Non-contact sensing systems are sensing systems that, unlike contact sensing systems, do not require a sensor to physically contact an object being measured. Non-contact sensing systems offer many advantages over contact sensing systems, such as the ability to provide information regarding an object and/or condition of interest without expensive and invasive sensor mounting assemblies. Non-contact systems, unlike contact systems, are also advantageous because they do not impact the system they measure. Radar systems include one example of a non-invasive sensing system. Radar systems use transmitted and reflected radio waves, typically on the order of 0.9-100 GHz, to determine the presence, location, and/or speed of objects. Some radar systems operate by transmitting either a constant continuous wave (CW) signal or a pulsed signal. Most CW radar systems operate under the principle of the Doppler effect, in which the change in reflected signal phase and/or frequency with respect to a transmitted signal phase and frequency is measured. CW radar systems that rely on the Doppler effect provide a mechanism of detecting a moving object by transmitting microwaves at a targeted object and detecting the change in frequency and/or phase of microwave signals reflected from the object.

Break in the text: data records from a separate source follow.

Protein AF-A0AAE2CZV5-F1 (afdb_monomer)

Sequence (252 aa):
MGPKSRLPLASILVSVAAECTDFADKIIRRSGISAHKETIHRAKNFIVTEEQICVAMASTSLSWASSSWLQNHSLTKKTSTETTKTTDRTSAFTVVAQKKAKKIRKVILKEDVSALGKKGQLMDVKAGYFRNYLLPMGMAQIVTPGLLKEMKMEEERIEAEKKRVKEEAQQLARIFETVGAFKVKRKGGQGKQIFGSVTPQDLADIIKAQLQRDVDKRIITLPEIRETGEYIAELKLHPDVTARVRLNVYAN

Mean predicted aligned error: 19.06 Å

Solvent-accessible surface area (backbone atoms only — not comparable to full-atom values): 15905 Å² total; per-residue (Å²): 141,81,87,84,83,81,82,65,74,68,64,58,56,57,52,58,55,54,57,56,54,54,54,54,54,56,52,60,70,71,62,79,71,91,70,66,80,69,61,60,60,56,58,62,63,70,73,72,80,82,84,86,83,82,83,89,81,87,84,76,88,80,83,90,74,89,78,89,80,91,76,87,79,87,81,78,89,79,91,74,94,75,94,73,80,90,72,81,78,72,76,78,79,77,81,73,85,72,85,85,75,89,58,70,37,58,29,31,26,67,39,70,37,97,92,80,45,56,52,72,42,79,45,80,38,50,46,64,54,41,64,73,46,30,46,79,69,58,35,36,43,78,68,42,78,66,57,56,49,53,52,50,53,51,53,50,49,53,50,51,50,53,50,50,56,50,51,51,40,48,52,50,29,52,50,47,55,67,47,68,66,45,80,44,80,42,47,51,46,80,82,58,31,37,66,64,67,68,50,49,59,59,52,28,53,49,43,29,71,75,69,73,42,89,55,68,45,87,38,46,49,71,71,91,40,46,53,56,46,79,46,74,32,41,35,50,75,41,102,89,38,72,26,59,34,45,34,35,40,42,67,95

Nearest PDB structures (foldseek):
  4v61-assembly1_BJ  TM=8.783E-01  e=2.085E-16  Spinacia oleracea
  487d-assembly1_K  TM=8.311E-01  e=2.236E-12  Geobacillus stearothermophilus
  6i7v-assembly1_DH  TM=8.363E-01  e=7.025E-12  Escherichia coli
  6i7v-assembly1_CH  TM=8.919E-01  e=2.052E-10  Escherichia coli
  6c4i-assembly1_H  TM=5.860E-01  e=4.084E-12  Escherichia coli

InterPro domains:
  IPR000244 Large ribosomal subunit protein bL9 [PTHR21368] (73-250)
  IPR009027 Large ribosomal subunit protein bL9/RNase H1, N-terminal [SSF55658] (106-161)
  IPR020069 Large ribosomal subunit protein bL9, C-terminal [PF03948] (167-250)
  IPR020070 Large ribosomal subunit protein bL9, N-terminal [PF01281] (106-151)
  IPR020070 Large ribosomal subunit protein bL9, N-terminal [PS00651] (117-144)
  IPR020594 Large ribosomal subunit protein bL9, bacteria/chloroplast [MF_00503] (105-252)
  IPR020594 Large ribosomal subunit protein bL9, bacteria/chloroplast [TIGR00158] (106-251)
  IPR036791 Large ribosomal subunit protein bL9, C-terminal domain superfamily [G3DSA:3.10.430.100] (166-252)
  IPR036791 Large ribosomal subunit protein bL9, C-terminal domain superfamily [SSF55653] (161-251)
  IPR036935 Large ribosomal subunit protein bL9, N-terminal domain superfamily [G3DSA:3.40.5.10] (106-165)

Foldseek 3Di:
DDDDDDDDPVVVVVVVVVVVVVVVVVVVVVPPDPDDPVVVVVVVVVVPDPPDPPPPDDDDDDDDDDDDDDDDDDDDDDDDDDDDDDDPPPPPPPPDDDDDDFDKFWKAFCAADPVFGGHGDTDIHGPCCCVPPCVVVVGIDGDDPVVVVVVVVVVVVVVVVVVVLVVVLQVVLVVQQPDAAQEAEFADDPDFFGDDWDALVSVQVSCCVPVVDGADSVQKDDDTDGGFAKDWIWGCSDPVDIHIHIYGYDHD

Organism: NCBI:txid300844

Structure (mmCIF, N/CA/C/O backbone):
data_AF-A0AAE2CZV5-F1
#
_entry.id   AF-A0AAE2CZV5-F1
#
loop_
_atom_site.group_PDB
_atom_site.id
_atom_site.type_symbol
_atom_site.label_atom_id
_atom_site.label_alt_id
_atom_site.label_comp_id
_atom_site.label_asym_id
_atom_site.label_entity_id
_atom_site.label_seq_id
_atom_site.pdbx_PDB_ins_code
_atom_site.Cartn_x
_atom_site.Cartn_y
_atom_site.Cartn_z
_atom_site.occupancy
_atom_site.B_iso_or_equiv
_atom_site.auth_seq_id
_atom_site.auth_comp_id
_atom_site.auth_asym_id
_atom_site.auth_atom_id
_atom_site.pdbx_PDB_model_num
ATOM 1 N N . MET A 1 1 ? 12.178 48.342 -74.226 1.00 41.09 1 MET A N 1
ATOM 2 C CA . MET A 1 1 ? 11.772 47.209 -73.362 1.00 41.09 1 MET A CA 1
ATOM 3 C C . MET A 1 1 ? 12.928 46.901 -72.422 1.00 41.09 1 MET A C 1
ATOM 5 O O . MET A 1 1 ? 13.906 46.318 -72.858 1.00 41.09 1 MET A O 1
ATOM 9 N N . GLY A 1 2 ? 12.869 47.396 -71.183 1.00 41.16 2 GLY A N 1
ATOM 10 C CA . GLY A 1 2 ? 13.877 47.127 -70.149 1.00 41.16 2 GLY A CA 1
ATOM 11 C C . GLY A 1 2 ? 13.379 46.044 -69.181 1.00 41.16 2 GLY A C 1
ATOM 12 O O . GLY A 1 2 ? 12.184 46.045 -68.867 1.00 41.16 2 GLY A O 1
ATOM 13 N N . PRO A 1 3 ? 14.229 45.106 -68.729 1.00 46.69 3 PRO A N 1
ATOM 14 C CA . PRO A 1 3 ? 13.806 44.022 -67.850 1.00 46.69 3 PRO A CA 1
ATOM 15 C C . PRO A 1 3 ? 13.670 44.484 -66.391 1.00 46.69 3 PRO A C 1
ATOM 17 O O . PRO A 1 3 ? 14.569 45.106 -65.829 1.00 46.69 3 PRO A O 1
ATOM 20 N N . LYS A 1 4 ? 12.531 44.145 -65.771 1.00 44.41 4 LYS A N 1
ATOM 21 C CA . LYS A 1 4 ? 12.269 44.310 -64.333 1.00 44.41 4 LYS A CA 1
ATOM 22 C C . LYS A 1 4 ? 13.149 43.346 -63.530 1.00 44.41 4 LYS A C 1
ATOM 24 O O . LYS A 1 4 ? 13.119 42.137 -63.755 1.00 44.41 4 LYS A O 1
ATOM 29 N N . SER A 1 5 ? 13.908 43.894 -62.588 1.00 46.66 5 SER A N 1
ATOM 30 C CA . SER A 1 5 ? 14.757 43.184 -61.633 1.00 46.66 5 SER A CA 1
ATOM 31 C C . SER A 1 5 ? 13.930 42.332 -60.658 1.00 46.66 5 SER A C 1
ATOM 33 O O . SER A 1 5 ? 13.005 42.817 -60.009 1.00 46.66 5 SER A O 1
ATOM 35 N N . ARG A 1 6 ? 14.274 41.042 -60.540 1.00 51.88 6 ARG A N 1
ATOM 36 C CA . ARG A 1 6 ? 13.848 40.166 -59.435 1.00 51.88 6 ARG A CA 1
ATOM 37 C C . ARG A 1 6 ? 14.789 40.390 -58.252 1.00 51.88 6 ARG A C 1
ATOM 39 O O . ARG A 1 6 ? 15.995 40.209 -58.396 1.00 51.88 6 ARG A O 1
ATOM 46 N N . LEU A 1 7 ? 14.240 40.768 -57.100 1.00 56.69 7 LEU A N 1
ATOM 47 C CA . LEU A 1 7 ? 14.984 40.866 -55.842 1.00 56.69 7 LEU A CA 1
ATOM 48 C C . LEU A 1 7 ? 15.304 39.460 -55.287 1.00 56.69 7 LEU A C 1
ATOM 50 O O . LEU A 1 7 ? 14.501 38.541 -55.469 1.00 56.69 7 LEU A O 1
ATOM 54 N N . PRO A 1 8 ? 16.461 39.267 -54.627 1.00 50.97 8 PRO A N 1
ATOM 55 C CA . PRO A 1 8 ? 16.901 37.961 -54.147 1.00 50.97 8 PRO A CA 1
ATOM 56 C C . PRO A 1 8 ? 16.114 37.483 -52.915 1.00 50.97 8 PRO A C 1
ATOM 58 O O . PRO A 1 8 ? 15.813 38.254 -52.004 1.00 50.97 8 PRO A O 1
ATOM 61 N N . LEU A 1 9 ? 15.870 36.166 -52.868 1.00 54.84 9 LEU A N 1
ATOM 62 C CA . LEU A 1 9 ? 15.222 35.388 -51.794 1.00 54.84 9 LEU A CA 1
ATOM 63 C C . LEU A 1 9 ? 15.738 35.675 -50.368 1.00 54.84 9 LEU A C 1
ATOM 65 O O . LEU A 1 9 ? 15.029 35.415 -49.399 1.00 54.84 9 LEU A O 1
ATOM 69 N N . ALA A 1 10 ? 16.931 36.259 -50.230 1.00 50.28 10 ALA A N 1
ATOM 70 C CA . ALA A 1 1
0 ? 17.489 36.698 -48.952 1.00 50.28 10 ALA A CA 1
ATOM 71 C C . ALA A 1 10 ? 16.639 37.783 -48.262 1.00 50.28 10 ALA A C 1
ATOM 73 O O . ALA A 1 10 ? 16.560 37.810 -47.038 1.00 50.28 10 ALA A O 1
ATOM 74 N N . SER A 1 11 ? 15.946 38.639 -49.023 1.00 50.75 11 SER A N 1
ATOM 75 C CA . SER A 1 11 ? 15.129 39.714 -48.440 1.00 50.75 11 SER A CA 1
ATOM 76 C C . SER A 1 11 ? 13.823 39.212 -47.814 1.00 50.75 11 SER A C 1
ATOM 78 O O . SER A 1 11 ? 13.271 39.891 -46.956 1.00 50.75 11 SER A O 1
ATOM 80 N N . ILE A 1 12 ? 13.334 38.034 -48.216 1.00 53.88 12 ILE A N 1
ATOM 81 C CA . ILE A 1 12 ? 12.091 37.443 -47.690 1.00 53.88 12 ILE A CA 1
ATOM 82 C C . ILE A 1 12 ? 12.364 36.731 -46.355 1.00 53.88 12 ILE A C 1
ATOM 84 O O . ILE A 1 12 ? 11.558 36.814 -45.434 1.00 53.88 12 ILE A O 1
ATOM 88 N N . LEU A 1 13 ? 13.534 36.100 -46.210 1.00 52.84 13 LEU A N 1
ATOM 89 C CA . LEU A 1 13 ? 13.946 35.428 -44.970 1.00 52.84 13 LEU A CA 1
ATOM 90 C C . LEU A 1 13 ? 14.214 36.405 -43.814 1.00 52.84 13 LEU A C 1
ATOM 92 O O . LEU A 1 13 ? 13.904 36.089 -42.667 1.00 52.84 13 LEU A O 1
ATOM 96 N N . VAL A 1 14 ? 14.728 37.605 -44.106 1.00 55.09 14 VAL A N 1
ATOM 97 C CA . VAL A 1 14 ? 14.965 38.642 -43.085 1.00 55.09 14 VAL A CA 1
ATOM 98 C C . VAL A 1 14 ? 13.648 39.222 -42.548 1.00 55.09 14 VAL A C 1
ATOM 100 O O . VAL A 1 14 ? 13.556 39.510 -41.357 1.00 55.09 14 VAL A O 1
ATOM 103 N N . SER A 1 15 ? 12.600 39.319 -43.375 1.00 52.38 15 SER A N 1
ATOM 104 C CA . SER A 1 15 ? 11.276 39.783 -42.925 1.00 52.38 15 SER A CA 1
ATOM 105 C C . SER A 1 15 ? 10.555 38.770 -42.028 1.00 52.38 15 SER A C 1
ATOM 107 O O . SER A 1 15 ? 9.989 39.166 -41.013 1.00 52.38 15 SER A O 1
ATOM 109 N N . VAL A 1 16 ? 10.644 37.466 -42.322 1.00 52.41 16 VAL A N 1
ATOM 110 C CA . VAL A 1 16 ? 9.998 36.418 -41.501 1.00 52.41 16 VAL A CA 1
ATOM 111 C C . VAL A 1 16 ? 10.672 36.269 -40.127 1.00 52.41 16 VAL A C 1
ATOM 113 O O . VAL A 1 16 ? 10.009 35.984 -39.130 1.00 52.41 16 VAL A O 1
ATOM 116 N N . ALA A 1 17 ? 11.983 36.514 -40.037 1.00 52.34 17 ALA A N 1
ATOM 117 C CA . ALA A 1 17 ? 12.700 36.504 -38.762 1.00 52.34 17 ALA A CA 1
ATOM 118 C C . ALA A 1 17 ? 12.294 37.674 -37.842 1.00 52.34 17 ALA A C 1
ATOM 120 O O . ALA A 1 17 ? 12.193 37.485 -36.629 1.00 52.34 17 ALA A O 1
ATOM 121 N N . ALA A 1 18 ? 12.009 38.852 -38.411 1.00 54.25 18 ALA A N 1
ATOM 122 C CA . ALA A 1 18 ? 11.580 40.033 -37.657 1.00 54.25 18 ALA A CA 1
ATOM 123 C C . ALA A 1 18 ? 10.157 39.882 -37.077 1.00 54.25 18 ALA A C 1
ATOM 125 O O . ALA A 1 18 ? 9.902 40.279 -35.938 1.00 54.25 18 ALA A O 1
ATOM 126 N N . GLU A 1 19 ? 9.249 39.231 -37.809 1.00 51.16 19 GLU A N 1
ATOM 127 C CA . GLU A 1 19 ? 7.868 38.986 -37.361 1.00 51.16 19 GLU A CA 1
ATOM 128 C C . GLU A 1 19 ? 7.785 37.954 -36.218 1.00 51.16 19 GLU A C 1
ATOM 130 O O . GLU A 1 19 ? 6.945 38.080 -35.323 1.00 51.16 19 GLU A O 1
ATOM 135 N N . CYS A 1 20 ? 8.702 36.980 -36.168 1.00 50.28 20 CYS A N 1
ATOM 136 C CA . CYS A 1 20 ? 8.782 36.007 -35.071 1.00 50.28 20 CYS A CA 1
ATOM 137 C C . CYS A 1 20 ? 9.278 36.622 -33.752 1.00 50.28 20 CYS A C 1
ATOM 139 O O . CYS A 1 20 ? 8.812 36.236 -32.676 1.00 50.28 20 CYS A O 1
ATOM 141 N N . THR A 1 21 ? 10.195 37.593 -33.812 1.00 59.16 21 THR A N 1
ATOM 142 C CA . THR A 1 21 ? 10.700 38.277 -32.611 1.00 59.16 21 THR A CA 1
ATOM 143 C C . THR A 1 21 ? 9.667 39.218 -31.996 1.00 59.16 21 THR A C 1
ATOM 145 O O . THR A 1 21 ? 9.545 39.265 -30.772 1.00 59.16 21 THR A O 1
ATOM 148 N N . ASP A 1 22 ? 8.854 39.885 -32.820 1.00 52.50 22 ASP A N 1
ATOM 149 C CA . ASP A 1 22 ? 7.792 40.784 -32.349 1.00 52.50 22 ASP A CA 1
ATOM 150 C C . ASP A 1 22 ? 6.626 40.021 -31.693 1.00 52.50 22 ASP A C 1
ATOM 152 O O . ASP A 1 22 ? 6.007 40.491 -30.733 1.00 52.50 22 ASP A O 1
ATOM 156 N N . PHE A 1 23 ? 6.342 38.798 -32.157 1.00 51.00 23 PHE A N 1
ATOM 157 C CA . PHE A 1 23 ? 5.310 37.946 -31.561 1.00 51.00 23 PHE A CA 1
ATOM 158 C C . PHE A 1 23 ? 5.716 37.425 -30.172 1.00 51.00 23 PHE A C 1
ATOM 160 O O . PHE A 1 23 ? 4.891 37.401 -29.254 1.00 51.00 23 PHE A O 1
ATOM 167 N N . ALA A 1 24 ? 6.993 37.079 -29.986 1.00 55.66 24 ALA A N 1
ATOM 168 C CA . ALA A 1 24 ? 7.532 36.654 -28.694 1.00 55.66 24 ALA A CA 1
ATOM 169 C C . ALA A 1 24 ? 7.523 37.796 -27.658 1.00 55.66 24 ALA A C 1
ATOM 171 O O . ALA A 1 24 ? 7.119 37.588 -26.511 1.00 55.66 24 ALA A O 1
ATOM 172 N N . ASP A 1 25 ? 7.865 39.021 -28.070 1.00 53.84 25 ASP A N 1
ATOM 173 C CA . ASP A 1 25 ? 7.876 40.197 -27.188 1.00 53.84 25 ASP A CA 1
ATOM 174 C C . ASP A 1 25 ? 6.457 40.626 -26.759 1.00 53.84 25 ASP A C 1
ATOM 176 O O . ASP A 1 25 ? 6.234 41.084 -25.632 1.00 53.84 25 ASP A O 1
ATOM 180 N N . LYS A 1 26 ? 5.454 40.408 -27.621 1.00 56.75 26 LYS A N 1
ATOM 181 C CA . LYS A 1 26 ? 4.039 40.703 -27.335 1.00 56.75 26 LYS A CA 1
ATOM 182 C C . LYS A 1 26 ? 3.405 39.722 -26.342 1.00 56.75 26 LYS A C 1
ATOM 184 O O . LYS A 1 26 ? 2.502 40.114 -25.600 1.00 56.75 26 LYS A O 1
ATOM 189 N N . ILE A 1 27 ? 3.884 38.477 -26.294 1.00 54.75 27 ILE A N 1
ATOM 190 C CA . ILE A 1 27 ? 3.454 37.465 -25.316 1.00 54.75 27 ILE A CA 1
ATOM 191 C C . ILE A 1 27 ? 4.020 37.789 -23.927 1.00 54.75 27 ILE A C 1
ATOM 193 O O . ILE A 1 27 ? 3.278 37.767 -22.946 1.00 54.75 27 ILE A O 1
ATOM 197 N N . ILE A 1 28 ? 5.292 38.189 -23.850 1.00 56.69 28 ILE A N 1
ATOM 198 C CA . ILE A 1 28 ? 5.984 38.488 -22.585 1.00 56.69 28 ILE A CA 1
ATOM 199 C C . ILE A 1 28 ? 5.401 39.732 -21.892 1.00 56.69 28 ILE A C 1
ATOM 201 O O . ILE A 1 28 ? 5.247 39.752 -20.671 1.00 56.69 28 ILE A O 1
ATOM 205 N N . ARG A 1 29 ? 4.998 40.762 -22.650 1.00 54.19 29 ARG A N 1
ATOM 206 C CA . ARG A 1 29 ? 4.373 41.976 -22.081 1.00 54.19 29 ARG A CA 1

Further, non-contact radar techniques provide a sensing mechanism that is relatively unaffected by temperature, dust, debris, water, and many other obscurants when the proper transmit frequencies are used. Radar sensing systems may accurately provide information on the speed, location, and direction of movement of targets being sensed, as compared to other less-accurate sensing systems. One need in aeronautics or power generation applications, for example, would be to determine accurately the speed of a turbine engine and, particularly, the speed of one or more bladed rotors in a turbine engine.
In this context, the present invention is directed to addressing deficiencies of conventional measurement systems with systems and methods for accurately sensing the speed of a moving object such as a bladed rotor of a turbine engine.